§ **DATASET ENTRIES**

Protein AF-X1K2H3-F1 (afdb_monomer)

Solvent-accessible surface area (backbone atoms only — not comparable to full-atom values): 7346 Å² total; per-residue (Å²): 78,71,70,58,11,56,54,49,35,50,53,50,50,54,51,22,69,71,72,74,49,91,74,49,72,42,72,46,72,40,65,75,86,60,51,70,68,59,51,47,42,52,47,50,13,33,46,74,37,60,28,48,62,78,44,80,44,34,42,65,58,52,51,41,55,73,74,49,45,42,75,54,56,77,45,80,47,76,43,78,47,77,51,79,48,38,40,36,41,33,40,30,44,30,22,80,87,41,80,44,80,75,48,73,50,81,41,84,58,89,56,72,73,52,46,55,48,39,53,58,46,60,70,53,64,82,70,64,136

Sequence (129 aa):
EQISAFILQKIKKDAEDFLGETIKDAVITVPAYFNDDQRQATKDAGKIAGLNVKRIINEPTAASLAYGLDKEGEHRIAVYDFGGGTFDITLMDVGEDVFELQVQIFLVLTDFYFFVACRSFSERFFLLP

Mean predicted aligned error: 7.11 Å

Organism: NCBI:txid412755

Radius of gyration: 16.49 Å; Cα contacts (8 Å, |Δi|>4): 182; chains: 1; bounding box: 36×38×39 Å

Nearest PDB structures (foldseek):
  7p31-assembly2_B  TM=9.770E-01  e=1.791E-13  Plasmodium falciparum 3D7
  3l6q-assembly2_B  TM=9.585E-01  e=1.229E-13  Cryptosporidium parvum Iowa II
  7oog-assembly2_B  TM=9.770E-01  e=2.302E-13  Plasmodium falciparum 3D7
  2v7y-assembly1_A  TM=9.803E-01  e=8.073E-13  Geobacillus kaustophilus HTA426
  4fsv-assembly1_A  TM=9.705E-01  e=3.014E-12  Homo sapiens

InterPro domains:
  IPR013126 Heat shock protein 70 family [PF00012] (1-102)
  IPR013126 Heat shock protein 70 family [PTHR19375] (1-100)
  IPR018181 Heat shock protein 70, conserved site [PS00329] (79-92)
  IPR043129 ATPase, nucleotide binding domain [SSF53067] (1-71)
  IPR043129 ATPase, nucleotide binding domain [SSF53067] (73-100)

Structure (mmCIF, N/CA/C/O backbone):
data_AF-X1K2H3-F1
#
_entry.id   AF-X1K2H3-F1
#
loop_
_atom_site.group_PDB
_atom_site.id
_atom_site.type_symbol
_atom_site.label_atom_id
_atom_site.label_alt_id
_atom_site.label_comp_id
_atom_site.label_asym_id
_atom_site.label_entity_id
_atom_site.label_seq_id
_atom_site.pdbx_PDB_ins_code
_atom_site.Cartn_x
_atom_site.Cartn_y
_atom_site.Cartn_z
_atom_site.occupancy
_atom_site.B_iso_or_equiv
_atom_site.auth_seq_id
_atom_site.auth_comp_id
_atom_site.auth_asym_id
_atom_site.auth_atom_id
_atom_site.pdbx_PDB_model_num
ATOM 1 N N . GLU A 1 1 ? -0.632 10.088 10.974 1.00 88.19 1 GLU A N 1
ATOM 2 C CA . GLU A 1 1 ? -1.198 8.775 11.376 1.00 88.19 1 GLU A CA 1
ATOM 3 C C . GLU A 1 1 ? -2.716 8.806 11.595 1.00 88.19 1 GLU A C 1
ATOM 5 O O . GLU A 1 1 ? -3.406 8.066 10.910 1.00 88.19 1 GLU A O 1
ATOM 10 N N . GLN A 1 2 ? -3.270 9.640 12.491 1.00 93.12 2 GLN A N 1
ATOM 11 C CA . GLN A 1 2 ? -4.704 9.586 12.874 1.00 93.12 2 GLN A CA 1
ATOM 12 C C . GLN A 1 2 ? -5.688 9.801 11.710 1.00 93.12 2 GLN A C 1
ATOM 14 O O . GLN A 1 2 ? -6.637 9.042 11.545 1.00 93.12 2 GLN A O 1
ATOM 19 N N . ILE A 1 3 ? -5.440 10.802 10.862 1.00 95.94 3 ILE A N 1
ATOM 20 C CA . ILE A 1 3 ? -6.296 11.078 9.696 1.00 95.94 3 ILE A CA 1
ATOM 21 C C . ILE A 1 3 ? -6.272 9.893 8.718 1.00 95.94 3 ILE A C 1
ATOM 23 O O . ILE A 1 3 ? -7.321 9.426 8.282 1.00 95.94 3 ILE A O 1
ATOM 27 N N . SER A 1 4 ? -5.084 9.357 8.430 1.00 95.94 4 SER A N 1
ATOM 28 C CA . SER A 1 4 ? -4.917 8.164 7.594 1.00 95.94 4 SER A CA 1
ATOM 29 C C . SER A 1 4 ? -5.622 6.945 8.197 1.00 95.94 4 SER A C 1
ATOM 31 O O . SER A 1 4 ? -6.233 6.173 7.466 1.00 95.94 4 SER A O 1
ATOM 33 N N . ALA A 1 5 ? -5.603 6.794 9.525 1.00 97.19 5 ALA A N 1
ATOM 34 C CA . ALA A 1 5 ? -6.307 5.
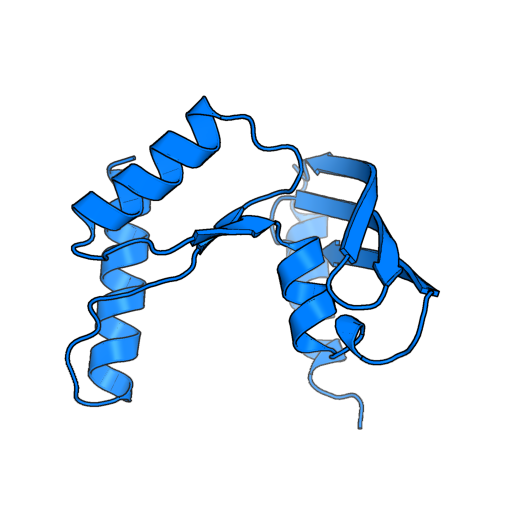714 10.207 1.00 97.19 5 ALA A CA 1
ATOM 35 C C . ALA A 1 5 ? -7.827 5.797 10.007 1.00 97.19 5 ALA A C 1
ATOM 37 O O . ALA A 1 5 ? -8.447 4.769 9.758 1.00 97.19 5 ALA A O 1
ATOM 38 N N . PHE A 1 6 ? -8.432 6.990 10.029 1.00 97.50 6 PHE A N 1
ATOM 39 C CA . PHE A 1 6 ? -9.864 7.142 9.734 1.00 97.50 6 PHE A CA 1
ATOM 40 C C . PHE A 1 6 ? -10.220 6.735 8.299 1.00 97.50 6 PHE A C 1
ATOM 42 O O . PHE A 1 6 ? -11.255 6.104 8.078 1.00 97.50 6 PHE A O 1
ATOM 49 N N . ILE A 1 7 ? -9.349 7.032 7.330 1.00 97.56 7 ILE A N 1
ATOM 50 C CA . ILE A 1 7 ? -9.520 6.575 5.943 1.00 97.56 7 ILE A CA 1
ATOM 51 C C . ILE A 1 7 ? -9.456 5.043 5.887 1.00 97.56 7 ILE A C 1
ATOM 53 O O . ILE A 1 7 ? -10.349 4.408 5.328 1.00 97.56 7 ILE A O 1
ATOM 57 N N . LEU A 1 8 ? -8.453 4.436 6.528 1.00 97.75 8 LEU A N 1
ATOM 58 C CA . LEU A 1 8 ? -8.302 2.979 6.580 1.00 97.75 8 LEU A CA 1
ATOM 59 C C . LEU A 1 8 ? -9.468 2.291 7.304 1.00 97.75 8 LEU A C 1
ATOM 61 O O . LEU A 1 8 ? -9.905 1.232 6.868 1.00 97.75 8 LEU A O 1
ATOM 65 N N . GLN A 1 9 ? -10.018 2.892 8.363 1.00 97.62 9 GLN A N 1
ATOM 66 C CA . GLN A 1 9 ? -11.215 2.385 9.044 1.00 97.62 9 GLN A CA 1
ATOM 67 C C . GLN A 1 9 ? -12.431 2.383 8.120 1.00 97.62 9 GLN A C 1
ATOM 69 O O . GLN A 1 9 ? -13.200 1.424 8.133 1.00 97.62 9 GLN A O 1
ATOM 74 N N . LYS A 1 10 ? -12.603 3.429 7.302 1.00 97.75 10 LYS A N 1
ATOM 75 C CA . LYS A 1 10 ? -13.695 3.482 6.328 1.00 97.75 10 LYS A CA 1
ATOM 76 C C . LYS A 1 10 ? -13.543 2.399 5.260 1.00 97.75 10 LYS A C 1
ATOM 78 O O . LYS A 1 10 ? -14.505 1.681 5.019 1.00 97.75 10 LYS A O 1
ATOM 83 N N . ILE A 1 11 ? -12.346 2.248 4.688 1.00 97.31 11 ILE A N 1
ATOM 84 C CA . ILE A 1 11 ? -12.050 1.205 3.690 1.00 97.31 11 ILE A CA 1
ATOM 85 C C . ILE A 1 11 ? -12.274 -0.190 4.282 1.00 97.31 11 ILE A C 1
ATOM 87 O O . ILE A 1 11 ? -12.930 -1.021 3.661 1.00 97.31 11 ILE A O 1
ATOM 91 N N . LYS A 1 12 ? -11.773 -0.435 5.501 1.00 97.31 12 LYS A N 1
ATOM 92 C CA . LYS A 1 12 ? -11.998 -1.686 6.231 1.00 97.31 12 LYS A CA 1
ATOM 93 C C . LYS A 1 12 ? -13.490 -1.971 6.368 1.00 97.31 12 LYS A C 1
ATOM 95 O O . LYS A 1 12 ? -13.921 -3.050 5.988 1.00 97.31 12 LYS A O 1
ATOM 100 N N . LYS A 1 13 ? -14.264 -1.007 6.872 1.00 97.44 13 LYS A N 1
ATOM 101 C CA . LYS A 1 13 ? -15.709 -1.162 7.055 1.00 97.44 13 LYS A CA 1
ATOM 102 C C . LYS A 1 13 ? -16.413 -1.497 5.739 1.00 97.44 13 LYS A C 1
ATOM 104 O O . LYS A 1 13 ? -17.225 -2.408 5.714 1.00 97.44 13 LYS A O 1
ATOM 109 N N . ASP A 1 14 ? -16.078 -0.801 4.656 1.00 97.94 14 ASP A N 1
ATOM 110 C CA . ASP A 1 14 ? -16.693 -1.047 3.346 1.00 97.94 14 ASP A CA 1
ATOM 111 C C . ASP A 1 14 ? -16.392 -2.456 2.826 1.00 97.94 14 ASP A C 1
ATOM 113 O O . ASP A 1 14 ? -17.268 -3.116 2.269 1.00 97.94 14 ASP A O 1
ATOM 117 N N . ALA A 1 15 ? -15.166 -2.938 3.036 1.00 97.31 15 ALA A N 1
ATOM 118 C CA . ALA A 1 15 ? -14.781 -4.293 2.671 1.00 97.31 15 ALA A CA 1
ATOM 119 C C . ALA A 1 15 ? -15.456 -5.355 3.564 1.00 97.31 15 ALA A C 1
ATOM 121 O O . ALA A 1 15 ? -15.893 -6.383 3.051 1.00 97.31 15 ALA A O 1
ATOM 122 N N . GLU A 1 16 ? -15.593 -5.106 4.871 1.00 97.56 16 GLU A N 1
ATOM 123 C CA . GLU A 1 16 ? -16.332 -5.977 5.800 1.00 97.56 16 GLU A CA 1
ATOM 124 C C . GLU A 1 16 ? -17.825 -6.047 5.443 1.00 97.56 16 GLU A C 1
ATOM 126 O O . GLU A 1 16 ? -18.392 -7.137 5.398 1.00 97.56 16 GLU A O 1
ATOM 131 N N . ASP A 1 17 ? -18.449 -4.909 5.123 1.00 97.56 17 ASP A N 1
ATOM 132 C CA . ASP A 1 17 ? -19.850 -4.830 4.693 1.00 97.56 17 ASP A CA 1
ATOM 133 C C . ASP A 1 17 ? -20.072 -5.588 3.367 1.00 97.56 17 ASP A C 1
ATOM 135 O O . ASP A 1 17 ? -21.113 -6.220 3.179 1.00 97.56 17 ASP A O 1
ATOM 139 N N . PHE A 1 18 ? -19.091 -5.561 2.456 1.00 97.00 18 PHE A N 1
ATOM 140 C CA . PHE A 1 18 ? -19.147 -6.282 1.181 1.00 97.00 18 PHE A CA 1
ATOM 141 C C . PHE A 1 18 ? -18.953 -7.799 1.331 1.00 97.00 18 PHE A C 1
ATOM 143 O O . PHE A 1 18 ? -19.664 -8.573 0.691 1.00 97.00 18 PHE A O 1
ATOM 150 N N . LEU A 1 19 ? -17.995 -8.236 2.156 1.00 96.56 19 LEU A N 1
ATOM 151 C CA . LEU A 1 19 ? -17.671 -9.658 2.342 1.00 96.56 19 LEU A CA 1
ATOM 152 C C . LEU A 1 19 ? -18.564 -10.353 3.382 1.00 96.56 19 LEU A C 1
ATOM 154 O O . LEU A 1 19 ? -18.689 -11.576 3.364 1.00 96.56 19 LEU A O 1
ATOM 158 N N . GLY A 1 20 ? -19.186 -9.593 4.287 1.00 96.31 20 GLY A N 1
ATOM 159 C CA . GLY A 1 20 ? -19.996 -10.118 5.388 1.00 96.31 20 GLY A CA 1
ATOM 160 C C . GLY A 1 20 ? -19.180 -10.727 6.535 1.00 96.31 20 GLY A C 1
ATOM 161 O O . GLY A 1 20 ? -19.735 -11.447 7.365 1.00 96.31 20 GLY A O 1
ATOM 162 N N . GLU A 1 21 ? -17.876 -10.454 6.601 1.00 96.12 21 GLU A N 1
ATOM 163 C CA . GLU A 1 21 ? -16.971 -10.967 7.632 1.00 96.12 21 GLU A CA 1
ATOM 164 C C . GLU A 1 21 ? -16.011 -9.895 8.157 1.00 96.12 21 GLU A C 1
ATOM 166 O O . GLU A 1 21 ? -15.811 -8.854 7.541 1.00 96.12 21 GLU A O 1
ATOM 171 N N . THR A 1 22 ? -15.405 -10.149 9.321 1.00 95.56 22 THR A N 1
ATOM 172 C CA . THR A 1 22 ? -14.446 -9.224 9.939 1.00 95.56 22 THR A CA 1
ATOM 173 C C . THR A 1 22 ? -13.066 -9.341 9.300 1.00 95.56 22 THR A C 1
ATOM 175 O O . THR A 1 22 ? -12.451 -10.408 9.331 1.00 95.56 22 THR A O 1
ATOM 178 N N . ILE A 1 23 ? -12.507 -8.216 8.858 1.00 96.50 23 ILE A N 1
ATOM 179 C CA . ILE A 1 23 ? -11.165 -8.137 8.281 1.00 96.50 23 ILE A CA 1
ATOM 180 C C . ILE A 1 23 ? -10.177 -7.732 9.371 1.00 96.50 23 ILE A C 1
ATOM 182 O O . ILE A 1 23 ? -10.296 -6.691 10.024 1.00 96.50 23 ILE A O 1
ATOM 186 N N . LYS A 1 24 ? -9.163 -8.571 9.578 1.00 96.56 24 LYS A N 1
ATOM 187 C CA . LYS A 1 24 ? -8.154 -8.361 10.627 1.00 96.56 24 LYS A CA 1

§ **PROBLEM TO WORK ON**
Copy the lines above exactly. Start with the line containing "ATOM 66 C CA", end with the line containing "ATOM 76 C C", and include both.

§ **RESPONSE**
ATOM 66 C CA . GLN A 1 9 ? -11.215 2.385 9.044 1.00 97.62 9 GLN A CA 1
ATOM 67 C C . GLN A 1 9 ? -12.431 2.383 8.120 1.00 97.62 9 GLN A C 1
ATOM 69 O O . GLN A 1 9 ? -13.200 1.424 8.133 1.00 97.62 9 GLN A O 1
ATOM 74 N N . LYS A 1 10 ? -12.603 3.429 7.302 1.00 97.75 10 LYS A N 1
ATOM 75 C CA . LYS A 1 10 ? -13.695 3.482 6.328 1.00 97.75 10 LYS A CA 1
ATOM 76 C C . LYS A 1 10 ? -13.543 2.399 5.260 1.00 97.75 10 LYS A C 1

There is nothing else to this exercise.